I am looking for a topos that describes realizability by Turing machines with access to a “variable oracle”.
I think the construction I want is this. Start with Baire space $\mathcal{N} := \mathbb{N}^{\mathbb{N}}$ (or Cantor space $\mathcal{C} := 2^{\mathbb{N}}$) with its usual topology¹, and consider the topos $\mathbf{Sh}_X$ of sheaves on $X := \mathcal{N}$ (or $\mathcal{C}$). Let $x$ be the identity function on $X$ which we consider as an element of Baire/Cantor space internally in $\mathbf{Sh}_X$ (the “variable oracle”² in question). Now consider the “Kleene first algebra with $x$ as oracle” $\mathcal{K}_1^x$ internally in $\mathbf{Sh}_X$, that is, the natural numbers object of $\mathbf{Sh}_X$ (sheaf of locally constant $\mathbb{N}$-valued functions on $X$) seen as labels for Turing machines with $x$ as oracle and application of Turing machines as composition law (everything done internally in $\mathbf{Sh}_X$). Finally, consider the realizability topos for $\mathcal{K}_1^x$, constructed just as the effective topos is constructed from $\mathcal{K}_1$ (that is, a realizability topos) but for the PCA $\mathcal{K}_1^x$ and internally in $\mathbf{Sh}_X$.

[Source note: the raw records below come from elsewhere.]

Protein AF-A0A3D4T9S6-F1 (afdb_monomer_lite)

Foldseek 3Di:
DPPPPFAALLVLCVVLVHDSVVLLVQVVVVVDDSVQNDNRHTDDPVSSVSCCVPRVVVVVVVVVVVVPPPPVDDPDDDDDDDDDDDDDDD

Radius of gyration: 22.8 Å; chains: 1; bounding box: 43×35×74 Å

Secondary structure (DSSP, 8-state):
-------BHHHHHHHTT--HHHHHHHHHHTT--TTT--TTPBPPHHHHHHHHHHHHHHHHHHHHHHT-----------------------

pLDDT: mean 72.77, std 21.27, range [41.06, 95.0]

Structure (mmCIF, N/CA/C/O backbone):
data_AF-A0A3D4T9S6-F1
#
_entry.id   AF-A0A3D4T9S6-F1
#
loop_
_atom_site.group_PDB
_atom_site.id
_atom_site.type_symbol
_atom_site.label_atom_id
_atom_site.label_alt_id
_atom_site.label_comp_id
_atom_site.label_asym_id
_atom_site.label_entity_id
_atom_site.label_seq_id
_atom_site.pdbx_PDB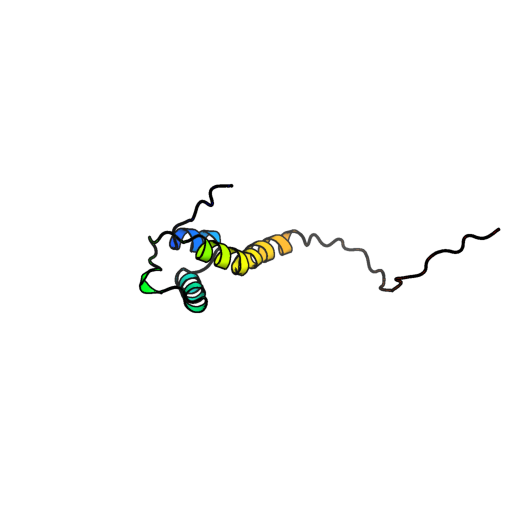_ins_code
_atom_site.Cartn_x
_atom_site.Cartn_y
_atom_site.Cartn_z
_atom_site.occupancy
_atom_site.B_iso_or_equiv
_atom_site.auth_seq_id
_atom_site.auth_comp_id
_atom_site.auth_asym_id
_atom_site.auth_atom_id
_atom_site.pdbx_PDB_model_num
ATOM 1 N N . MET A 1 1 ? -4.574 18.832 15.182 1.00 43.94 1 MET A N 1
ATOM 2 C CA . MET A 1 1 ? -4.697 17.674 14.274 1.00 43.94 1 MET A CA 1
ATOM 3 C C . MET A 1 1 ? -3.755 17.937 13.123 1.00 43.94 1 MET A C 1
ATOM 5 O O . MET A 1 1 ? -4.014 18.861 12.367 1.00 43.94 1 MET A O 1
ATOM 9 N N . SER A 1 2 ? -2.610 17.258 13.074 1.00 49.91 2 SER A N 1
ATOM 10 C CA . SER A 1 2 ? -1.655 17.433 11.977 1.00 49.91 2 SER A CA 1
ATOM 11 C C . SER A 1 2 ? -2.368 17.114 10.667 1.00 49.91 2 SER A C 1
ATOM 13 O O . SER A 1 2 ? -2.910 16.019 10.532 1.00 49.91 2 SER A O 1
ATOM 15 N N . GLU A 1 3 ? -2.429 18.069 9.741 1.00 56.91 3 GLU A N 1
ATOM 16 C CA . GLU A 1 3 ? -3.024 17.858 8.424 1.00 56.91 3 GLU A CA 1
ATOM 17 C C . GLU A 1 3 ? -2.271 16.718 7.733 1.00 56.91 3 GLU A C 1
ATOM 19 O O . GLU A 1 3 ? -1.113 16.864 7.331 1.00 56.91 3 GLU A O 1
ATOM 24 N N . LEU A 1 4 ? -2.904 15.547 7.638 1.00 66.69 4 LEU A N 1
ATOM 25 C CA . LEU A 1 4 ? -2.353 14.425 6.893 1.00 66.69 4 LEU A CA 1
ATOM 26 C C . LEU A 1 4 ? -2.294 14.842 5.427 1.00 66.69 4 LEU A C 1
ATOM 28 O O . LEU A 1 4 ? -3.308 14.939 4.734 1.00 66.69 4 LEU A O 1
ATOM 32 N N . LYS A 1 5 ? -1.085 15.137 4.948 1.00 80.44 5 LYS A N 1
ATOM 33 C CA . LYS A 1 5 ? -0.850 15.468 3.547 1.00 80.44 5 LYS A CA 1
ATOM 34 C C . LYS A 1 5 ? -0.977 14.194 2.722 1.00 80.44 5 LYS A C 1
ATOM 36 O O . LYS A 1 5 ? 0.010 13.514 2.479 1.00 80.44 5 LYS A O 1
ATOM 41 N N . LEU A 1 6 ? -2.202 13.882 2.306 1.00 89.38 6 LEU A N 1
ATOM 42 C CA . LEU A 1 6 ? -2.495 12.677 1.535 1.00 89.38 6 LEU A CA 1
ATOM 43 C C . LEU A 1 6 ? -1.858 12.774 0.136 1.00 89.38 6 LEU A C 1
ATOM 45 O O . LEU A 1 6 ? -2.243 13.658 -0.648 1.00 89.38 6 LEU A O 1
ATOM 49 N N . PRO A 1 7 ? -0.876 11.912 -0.187 1.00 91.44 7 PRO A N 1
ATOM 50 C CA . PRO A 1 7 ? -0.232 11.917 -1.490 1.00 91.44 7 PRO A CA 1
ATOM 51 C C . PRO A 1 7 ? -1.165 11.364 -2.576 1.00 91.44 7 PRO A C 1
ATOM 53 O O . PRO A 1 7 ? -2.176 10.712 -2.312 1.00 91.44 7 PRO A O 1
ATOM 56 N N . ARG A 1 8 ? -0.808 11.615 -3.839 1.00 94.12 8 ARG A N 1
ATOM 57 C CA . ARG A 1 8 ? -1.392 10.874 -4.965 1.00 94.12 8 ARG A CA 1
ATOM 58 C C . ARG A 1 8 ? -0.880 9.440 -4.975 1.00 94.12 8 ARG A C 1
ATOM 60 O O . ARG A 1 8 ? 0.228 9.195 -4.503 1.00 94.12 8 ARG A O 1
ATOM 67 N N . LEU A 1 9 ? -1.630 8.527 -5.580 1.00 92.88 9 LEU A N 1
ATOM 68 C CA . LEU A 1 9 ? -1.303 7.102 -5.622 1.00 92.88 9 LEU A CA 1
ATOM 69 C C . LEU A 1 9 ? 0.127 6.834 -6.115 1.00 92.88 9 LEU A C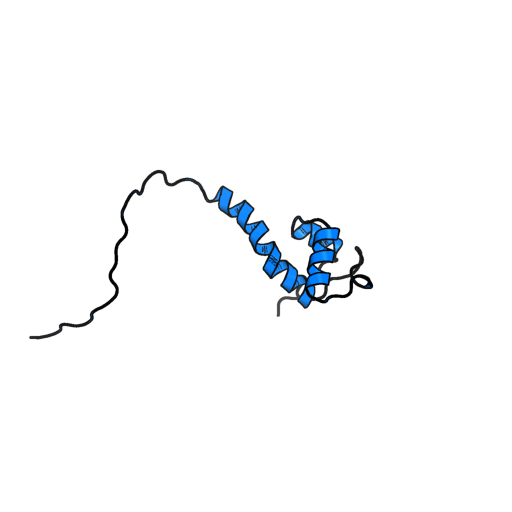 1
ATOM 71 O O . LEU A 1 9 ? 0.896 6.147 -5.446 1.00 92.88 9 LEU A O 1
ATOM 75 N N . LEU A 1 10 ? 0.532 7.459 -7.227 1.00 92.31 10 LEU A N 1
ATOM 76 C CA . LEU A 1 10 ? 1.892 7.307 -7.755 1.00 92.31 10 LEU A CA 1
ATOM 77 C C . LEU A 1 10 ? 2.969 7.885 -6.818 1.00 92.31 10 LEU A C 1
ATOM 79 O O . LEU A 1 10 ? 4.094 7.391 -6.783 1.00 92.31 10 LEU A O 1
ATOM 83 N N . ALA A 1 11 ? 2.646 8.941 -6.067 1.00 93.31 11 ALA A N 1
ATOM 84 C CA . ALA A 1 11 ? 3.565 9.514 -5.087 1.00 93.31 11 ALA A CA 1
ATOM 85 C C . ALA A 1 11 ? 3.702 8.602 -3.858 1.00 93.31 11 ALA A C 1
ATOM 87 O O . ALA A 1 11 ? 4.816 8.399 -3.389 1.00 93.31 11 ALA A O 1
ATOM 88 N N . ALA A 1 12 ? 2.605 7.992 -3.405 1.00 91.62 12 ALA A N 1
ATOM 89 C CA . ALA A 1 12 ? 2.618 7.013 -2.325 1.00 91.62 12 ALA A CA 1
ATOM 90 C C . ALA A 1 12 ? 3.428 5.763 -2.692 1.00 91.62 12 ALA A C 1
ATOM 92 O O . ALA A 1 12 ? 4.267 5.334 -1.910 1.00 91.62 12 ALA A O 1
ATOM 93 N N . ALA A 1 13 ? 3.249 5.225 -3.904 1.00 91.31 13 ALA A N 1
ATOM 94 C CA . ALA A 1 13 ? 4.029 4.083 -4.391 1.00 91.31 13 ALA A CA 1
ATOM 95 C C . ALA A 1 13 ? 5.543 4.345 -4.284 1.00 91.31 13 ALA A C 1
ATOM 97 O O . ALA A 1 13 ? 6.293 3.520 -3.766 1.00 91.31 13 ALA A O 1
ATOM 98 N N . LYS A 1 14 ? 5.983 5.549 -4.679 1.00 90.19 14 LYS A N 1
ATOM 99 C CA . LYS A 1 14 ? 7.379 5.989 -4.531 1.00 90.19 14 LYS A CA 1
ATOM 100 C C . LYS A 1 14 ? 7.795 6.167 -3.069 1.00 90.19 14 LYS A C 1
ATOM 102 O O . LYS A 1 14 ? 8.909 5.801 -2.717 1.00 90.19 14 LYS A O 1
ATOM 107 N N . GLU A 1 15 ? 6.922 6.718 -2.228 1.00 87.81 15 GLU A N 1
ATOM 108 C CA . GLU A 1 15 ? 7.185 6.946 -0.800 1.00 87.81 15 GLU A CA 1
ATOM 109 C C . GLU A 1 15 ? 7.402 5.639 -0.024 1.00 87.81 15 GLU A C 1
ATOM 111 O O . GLU A 1 15 ? 8.288 5.569 0.830 1.00 87.81 15 GLU A O 1
ATOM 116 N N . PHE A 1 16 ? 6.636 4.600 -0.359 1.00 87.75 16 PHE A N 1
ATOM 117 C CA . PHE A 1 16 ? 6.748 3.263 0.229 1.00 87.75 16 PHE A CA 1
ATOM 118 C C . PHE A 1 16 ? 7.732 2.347 -0.515 1.00 87.75 16 PHE A C 1
ATOM 120 O O . PHE A 1 16 ? 7.941 1.218 -0.088 1.00 87.75 16 PHE A O 1
ATOM 127 N N . ASN A 1 17 ? 8.363 2.826 -1.594 1.00 88.50 17 ASN A N 1
ATOM 128 C CA . ASN A 1 17 ? 9.272 2.048 -2.441 1.00 88.50 17 ASN A CA 1
ATOM 129 C C . ASN A 1 17 ? 8.643 0.742 -2.980 1.00 88.50 17 ASN A C 1
ATOM 131 O O . ASN A 1 17 ? 9.283 -0.308 -2.999 1.00 88.50 17 ASN A O 1
ATOM 135 N N . ILE A 1 18 ? 7.388 0.818 -3.431 1.00 89.12 18 ILE A N 1
ATOM 136 C CA . ILE A 1 18 ? 6.637 -0.299 -4.022 1.00 89.12 18 ILE A CA 1
ATOM 137 C C . ILE A 1 18 ? 6.149 0.040 -5.434 1.00 89.12 18 ILE A C 1
ATOM 139 O O . ILE A 1 18 ? 6.037 1.207 -5.817 1.00 89.12 18 ILE A O 1
ATOM 143 N N . GLY A 1 19 ? 5.846 -0.993 -6.223 1.00 90.94 19 GLY A N 1
ATOM 144 C CA . GLY A 1 19 ? 5.248 -0.834 -7.548 1.00 90.94 19 GLY A CA 1
ATOM 145 C C . GLY A 1 19 ? 3.825 -0.273 -7.477 1.00 90.94 19 GLY A C 1
ATOM 146 O O . GLY A 1 19 ? 3.097 -0.512 -6.512 1.00 90.94 19 GLY A O 1
ATOM 147 N N . GLN A 1 20 ? 3.411 0.455 -8.519 1.00 91.81 20 GLN A N 1
ATOM 148 C CA . GLN A 1 20 ? 2.043 0.972 -8.620 1.00 91.81 20 GLN A CA 1
ATOM 149 C C . GLN A 1 20 ? 1.019 -0.170 -8.599 1.00 91.81 20 GLN A C 1
ATOM 151 O O . GLN A 1 20 ? 0.050 -0.095 -7.850 1.00 91.81 20 GLN A O 1
ATOM 156 N N . ASP A 1 21 ? 1.248 -1.228 -9.380 1.00 92.94 21 ASP A N 1
ATOM 157 C CA . ASP A 1 21 ? 0.371 -2.399 -9.421 1.00 92.94 21 ASP A CA 1
ATOM 158 C C . ASP A 1 21 ? 0.263 -3.075 -8.052 1.00 92.94 21 ASP A C 1
ATOM 160 O O . ASP A 1 21 ? -0.846 -3.315 -7.594 1.00 92.94 21 ASP A O 1
ATOM 164 N N . THR A 1 22 ? 1.377 -3.257 -7.335 1.00 92.69 22 THR A N 1
ATOM 165 C CA . THR A 1 22 ? 1.383 -3.821 -5.973 1.00 92.69 22 THR A CA 1
ATOM 166 C C . THR A 1 22 ? 0.566 -2.981 -4.993 1.00 92.69 22 THR A C 1
ATOM 168 O O . THR A 1 22 ? -0.189 -3.519 -4.185 1.00 92.69 22 THR A O 1
ATOM 171 N N . LEU A 1 23 ? 0.688 -1.652 -5.069 1.00 93.38 23 LEU A N 1
ATOM 172 C CA . LEU A 1 23 ? -0.104 -0.738 -4.248 1.00 93.38 23 LEU A CA 1
ATOM 173 C C . LEU A 1 23 ? -1.600 -0.866 -4.576 1.00 93.38 23 LEU A C 1
ATOM 175 O O . LEU A 1 23 ? -2.420 -0.961 -3.662 1.00 93.38 23 LEU A O 1
ATOM 179 N N . ILE A 1 24 ? -1.954 -0.890 -5.866 1.00 93.62 24 ILE A N 1
ATO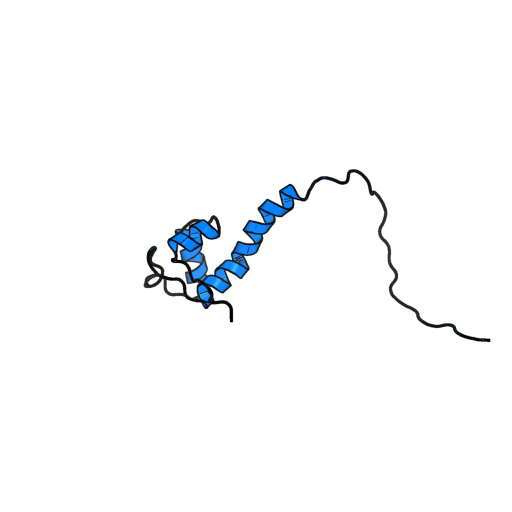M 180 C CA . ILE A 1 24 ? -3.341 -1.036 -6.325 1.00 93.62 24 ILE A CA 1
ATOM 181 C C . ILE A 1 24 ? -3.913 -2.381 -5.868 1.00 93.62 24 ILE A C 1
ATOM 183 O O . ILE A 1 24 ? -4.982 -2.404 -5.268 1.00 93.62 24 ILE A O 1
ATOM 187 N N . GLU A 1 25 ? -3.205 -3.487 -6.090 1.00 94.38 25 GLU A N 1
ATOM 188 C CA . GLU A 1 25 ? -3.620 -4.827 -5.662 1.00 94.38 25 GLU A CA 1
ATOM 189 C C . GLU A 1 25 ? -3.836 -4.906 -4.148 1.00 94.38 25 GLU A C 1
ATOM 191 O O . GLU A 1 25 ? -4.828 -5.482 -3.696 1.00 94.38 25 GLU A O 1
ATOM 196 N N . PHE A 1 26 ? -2.954 -4.288 -3.357 1.00 94.12 26 PHE A N 1
ATOM 197 C CA . PHE A 1 26 ? -3.108 -4.215 -1.906 1.00 94.12 26 PHE A CA 1
ATOM 198 C C . PHE A 1 26 ? -4.389 -3.478 -1.498 1.00 94.12 26 PHE A C 1
ATOM 200 O O . PHE A 1 26 ? -5.148 -3.978 -0.665 1.00 94.12 26 PHE A O 1
ATOM 207 N N . LEU A 1 27 ? -4.655 -2.309 -2.087 1.00 93.25 27 LEU A N 1
ATOM 208 C CA . LEU A 1 27 ? -5.858 -1.536 -1.778 1.00 93.25 27 LEU A CA 1
ATOM 209 C C . LEU A 1 27 ? -7.129 -2.264 -2.248 1.00 93.25 27 LEU A C 1
ATOM 211 O O . LEU A 1 27 ? -8.097 -2.350 -1.494 1.00 93.25 27 LEU A O 1
ATOM 215 N N . VAL A 1 28 ? -7.114 -2.892 -3.424 1.00 95.00 28 VAL A N 1
ATOM 216 C CA . VAL A 1 28 ? -8.235 -3.725 -3.892 1.00 95.00 28 VAL A CA 1
ATOM 217 C C . VAL A 1 28 ? -8.498 -4.886 -2.933 1.00 95.00 28 VAL A C 1
ATOM 219 O O . VAL A 1 28 ? -9.641 -5.136 -2.559 1.00 95.00 28 VAL A O 1
ATOM 222 N N . LYS A 1 29 ? -7.446 -5.547 -2.437 1.00 94.44 29 LYS A N 1
ATOM 223 C CA . LYS A 1 29 ? -7.560 -6.617 -1.433 1.00 94.44 29 LYS A CA 1
ATOM 224 C C . LYS A 1 29 ? -8.131 -6.129 -0.093 1.00 94.44 29 LYS A C 1
ATOM 226 O O . LYS A 1 29 ? -8.733 -6.920 0.629 1.00 94.44 29 LYS A O 1
ATOM 231 N N . LYS A 1 30 ? -7.960 -4.847 0.245 1.00 91.75 30 LYS A N 1
ATOM 232 C CA . LYS A 1 30 ? -8.583 -4.202 1.417 1.00 91.75 30 LYS A CA 1
ATOM 233 C C . LYS A 1 30 ? -10.052 -3.818 1.187 1.00 91.75 30 LYS A C 1
ATOM 235 O O . LYS A 1 30 ? -10.715 -3.455 2.152 1.00 91.75 30 LYS A O 1
ATOM 240 N N . GLY A 1 31 ? -10.556 -3.931 -0.043 1.00 92.75 31 GLY A N 1
ATOM 241 C CA . GLY A 1 31 ? -11.937 -3.614 -0.411 1.00 92.75 31 GLY A CA 1
ATOM 242 C C . GLY A 1 31 ? -12.121 -2.249 -1.078 1.00 92.75 31 GLY A C 1
ATOM 243 O O . GLY A 1 31 ? -13.257 -1.803 -1.208 1.00 92.75 31 GLY A O 1
ATOM 244 N N . PHE A 1 32 ? -11.039 -1.578 -1.488 1.00 93.06 32 PHE A N 1
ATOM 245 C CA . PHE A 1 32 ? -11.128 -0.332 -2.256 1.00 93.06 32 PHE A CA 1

However, this description is a bit sketchy (especially the part constructing a realizability topos internally in a sheaf topos), and I'm afraid I may have missed some subtleties that could cause the construction to go wrong or not behave as I expect. Even if nothing goes wrong, maybe there's a simpler (more direct) way to describe the resulting topos than a two-step construction as I sketched. Rather than check the details myself, I'd first like to know if someone already did this.
So, question: has the topos suggested above been considered before? If so, is there a more economical way to present it? Are there any significant pitfalls in the construction I sketched?
Of course, many other things may be of interest here, like using the density topology instead of the usual topology, and/or replacing $X$ by its booleanization (viꝫ. the locale associated with the Boolean algebra of regular open sets). I hope the construction isn't sensitive to this sort of things!
The word “generic” might be used here, but I wonder if it's not best to reserve its use for the Boolean case (as defined in the previous footnote).